> EXERCISE
Below are lines of data, and only some are wanted. Please repeat exactly those from the line that has "ATOM 111 O O" through the line that has "ATOM 133 C C".

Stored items
*** Begin section ***
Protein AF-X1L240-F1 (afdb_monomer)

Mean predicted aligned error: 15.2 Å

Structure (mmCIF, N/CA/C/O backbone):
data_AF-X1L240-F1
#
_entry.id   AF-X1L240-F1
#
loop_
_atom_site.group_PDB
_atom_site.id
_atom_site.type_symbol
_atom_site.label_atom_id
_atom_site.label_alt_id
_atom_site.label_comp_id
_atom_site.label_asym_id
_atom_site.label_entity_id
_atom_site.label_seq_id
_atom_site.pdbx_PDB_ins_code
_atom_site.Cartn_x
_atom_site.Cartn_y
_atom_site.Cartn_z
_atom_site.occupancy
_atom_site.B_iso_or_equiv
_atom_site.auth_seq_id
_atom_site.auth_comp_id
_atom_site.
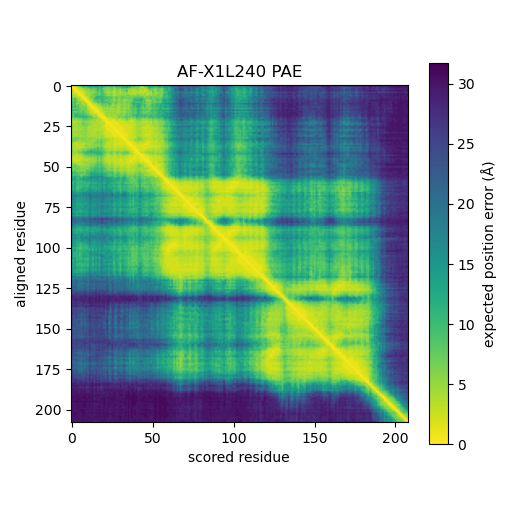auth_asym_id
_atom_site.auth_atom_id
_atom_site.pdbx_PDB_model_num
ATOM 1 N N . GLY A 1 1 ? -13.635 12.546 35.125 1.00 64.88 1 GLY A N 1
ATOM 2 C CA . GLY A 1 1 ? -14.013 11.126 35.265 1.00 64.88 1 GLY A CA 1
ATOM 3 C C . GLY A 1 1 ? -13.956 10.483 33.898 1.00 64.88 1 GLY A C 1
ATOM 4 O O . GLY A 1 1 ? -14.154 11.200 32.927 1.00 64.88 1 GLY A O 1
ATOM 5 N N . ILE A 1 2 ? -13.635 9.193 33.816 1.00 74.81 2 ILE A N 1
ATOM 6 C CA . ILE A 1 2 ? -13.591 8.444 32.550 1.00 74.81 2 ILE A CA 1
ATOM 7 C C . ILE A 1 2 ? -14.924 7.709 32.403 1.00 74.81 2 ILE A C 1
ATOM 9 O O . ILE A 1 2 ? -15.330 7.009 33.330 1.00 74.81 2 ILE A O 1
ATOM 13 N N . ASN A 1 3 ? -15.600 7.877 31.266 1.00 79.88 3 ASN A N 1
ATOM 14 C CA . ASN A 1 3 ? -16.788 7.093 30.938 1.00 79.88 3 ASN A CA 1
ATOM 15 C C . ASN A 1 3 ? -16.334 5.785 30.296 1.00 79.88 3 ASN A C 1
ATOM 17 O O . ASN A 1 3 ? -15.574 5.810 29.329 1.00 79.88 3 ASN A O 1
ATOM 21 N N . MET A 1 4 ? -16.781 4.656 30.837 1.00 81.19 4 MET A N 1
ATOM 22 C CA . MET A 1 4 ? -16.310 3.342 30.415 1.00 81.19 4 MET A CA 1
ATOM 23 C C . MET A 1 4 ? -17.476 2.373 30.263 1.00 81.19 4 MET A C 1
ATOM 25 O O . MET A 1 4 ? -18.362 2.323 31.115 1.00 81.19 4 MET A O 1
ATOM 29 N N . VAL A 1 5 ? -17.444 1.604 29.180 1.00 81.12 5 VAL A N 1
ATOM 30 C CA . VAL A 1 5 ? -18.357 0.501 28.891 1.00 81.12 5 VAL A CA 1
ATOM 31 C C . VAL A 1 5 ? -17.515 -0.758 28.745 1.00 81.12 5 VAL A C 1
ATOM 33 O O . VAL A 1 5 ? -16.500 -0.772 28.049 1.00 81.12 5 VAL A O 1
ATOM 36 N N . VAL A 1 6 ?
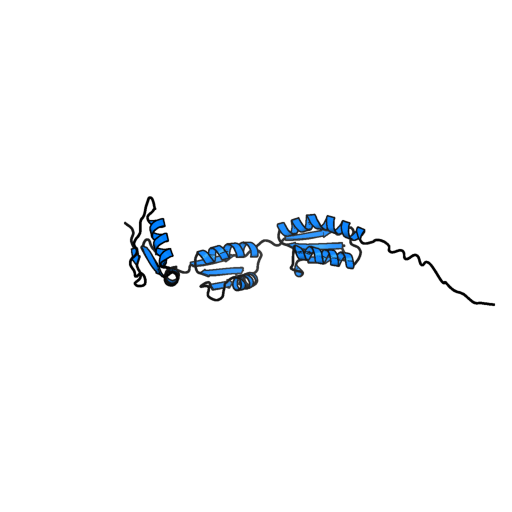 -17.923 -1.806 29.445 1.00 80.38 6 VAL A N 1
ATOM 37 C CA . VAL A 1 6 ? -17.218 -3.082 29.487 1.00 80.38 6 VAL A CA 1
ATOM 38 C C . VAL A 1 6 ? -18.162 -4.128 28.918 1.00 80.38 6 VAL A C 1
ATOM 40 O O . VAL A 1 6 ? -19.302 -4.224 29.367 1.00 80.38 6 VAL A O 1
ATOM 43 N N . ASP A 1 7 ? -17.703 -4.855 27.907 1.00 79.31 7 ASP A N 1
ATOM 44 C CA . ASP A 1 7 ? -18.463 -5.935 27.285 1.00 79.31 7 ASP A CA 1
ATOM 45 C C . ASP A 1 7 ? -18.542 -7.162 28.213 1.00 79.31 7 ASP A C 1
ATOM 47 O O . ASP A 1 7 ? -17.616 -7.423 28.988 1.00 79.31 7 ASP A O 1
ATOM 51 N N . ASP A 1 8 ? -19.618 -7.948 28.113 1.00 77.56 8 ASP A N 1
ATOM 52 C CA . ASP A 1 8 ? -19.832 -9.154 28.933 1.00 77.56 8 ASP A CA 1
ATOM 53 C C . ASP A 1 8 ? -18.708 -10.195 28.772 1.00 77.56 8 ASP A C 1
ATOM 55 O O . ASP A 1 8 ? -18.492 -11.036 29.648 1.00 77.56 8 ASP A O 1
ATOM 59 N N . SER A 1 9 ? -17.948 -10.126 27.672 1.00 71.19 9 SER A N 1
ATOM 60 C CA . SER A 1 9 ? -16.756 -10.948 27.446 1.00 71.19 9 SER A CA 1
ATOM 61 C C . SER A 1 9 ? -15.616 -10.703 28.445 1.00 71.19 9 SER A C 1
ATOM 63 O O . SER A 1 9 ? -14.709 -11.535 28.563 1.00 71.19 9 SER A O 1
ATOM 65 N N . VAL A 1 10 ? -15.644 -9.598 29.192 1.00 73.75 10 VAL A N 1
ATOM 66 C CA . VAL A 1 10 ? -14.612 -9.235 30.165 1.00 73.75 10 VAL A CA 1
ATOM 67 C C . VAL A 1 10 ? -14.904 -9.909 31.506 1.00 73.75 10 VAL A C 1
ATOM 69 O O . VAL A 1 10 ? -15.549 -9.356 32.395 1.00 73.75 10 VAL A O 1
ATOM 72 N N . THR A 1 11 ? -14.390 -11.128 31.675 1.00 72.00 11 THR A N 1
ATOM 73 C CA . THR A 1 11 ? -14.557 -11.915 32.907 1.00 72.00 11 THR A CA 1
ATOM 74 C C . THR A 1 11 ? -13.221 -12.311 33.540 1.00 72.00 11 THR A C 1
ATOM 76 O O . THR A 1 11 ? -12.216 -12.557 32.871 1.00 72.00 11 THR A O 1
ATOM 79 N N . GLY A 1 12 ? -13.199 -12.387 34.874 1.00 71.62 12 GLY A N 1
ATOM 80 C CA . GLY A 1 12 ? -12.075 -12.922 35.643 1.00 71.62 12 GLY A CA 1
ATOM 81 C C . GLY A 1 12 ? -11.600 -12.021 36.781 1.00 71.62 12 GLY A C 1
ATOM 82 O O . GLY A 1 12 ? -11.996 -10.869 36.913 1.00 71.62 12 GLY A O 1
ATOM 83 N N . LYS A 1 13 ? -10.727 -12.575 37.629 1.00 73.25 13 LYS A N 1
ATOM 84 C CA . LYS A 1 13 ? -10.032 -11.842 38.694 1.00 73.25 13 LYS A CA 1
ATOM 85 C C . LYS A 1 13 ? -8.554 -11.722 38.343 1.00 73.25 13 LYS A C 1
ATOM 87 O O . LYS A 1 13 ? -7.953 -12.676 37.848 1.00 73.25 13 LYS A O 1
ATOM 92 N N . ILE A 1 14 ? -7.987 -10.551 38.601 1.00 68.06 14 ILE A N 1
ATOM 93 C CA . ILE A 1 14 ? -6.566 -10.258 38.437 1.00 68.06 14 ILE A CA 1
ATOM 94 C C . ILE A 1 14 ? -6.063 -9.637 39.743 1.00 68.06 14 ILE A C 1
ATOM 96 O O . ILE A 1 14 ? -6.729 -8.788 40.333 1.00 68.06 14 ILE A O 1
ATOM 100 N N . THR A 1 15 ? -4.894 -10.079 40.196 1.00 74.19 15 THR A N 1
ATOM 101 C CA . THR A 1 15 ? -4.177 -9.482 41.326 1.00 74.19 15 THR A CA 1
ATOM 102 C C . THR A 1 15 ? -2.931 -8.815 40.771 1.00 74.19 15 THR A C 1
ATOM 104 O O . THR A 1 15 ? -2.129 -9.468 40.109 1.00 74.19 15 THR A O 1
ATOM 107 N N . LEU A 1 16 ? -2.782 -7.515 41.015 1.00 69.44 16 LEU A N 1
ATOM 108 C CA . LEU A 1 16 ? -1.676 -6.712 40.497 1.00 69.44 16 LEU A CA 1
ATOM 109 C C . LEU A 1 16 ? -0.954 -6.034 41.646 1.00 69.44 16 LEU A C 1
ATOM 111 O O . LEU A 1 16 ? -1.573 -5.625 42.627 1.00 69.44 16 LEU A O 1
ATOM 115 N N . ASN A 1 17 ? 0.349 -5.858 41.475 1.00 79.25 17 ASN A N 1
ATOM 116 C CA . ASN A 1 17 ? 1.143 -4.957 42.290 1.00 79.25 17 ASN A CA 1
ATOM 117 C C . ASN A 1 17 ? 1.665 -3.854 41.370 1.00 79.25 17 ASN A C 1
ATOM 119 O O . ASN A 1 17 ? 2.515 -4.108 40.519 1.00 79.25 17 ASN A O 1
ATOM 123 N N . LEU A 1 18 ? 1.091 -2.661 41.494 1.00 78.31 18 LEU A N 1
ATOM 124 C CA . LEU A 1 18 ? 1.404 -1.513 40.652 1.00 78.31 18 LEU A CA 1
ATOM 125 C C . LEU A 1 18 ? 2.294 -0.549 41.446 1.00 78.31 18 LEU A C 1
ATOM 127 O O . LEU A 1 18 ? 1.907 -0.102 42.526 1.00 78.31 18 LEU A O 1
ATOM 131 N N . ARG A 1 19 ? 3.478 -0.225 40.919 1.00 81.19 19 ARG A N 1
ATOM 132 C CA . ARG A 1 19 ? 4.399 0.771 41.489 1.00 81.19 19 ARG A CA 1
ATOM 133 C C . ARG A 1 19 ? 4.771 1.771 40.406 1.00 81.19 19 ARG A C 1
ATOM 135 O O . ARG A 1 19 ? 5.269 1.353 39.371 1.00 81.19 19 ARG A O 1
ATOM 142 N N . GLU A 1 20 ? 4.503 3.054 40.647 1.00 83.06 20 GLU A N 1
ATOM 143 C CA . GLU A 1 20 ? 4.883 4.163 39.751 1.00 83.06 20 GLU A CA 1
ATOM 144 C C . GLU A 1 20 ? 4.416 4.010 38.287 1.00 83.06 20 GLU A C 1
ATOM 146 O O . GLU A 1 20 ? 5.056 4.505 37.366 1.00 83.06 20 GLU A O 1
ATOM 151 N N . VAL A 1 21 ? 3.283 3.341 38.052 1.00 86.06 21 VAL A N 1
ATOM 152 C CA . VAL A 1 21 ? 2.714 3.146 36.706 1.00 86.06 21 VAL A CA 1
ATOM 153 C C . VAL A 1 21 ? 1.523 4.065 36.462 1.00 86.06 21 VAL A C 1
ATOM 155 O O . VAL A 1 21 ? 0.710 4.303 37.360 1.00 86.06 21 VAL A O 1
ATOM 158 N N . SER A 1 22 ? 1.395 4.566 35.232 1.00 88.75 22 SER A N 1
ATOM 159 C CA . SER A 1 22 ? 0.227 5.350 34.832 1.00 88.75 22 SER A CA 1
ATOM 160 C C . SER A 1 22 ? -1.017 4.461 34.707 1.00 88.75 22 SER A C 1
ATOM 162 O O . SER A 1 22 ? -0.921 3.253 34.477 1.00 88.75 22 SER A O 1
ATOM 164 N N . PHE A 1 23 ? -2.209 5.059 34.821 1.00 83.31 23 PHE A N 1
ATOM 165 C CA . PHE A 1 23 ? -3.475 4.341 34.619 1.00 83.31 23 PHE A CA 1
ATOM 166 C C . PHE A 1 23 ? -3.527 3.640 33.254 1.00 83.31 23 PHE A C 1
*** End section ***
> RESPONSE FOR THIS EXERCISE
ATOM 111 O O . LEU A 1 16 ? -1.573 -5.625 42.627 1.00 69.44 16 LEU A O 1
ATOM 115 N N . ASN A 1 17 ? 0.349 -5.858 41.475 1.00 79.25 17 ASN A N 1
ATOM 116 C CA . ASN A 1 17 ? 1.143 -4.957 42.290 1.00 79.25 17 ASN A CA 1
ATOM 117 C C . ASN A 1 17 ? 1.665 -3.854 41.370 1.00 79.25 17 ASN A C 1
ATOM 119 O O . ASN A 1 17 ? 2.515 -4.108 40.519 1.00 79.25 17 ASN A O 1
ATOM 123 N N . LEU A 1 18 ? 1.091 -2.661 41.494 1.00 78.31 18 LEU A N 1
ATOM 124 C CA . LEU A 1 18 ? 1.404 -1.513 40.652 1.00 78.31 18 LEU A CA 1
ATOM 125 C C . LEU A 1 18 ? 2.294 -0.549 41.446 1.00 78.31 18 LEU A C 1
ATOM 127 O O . LEU A 1 18 ? 1.907 -0.102 42.526 1.00 78.31 18 LEU A O 1
ATOM 131 N N . ARG A 1 19 ? 3.478 -0.225 40.919 1.00 81.19 19 ARG A N 1
ATOM 132 C CA . ARG A 1 19 ? 4.399 0.771 41.489 1.00 81.19 19 ARG A CA 1
ATOM 133 C C . ARG A 1 19 ? 4.771 1.771 40.406 1.00 81.19 19 ARG A C 1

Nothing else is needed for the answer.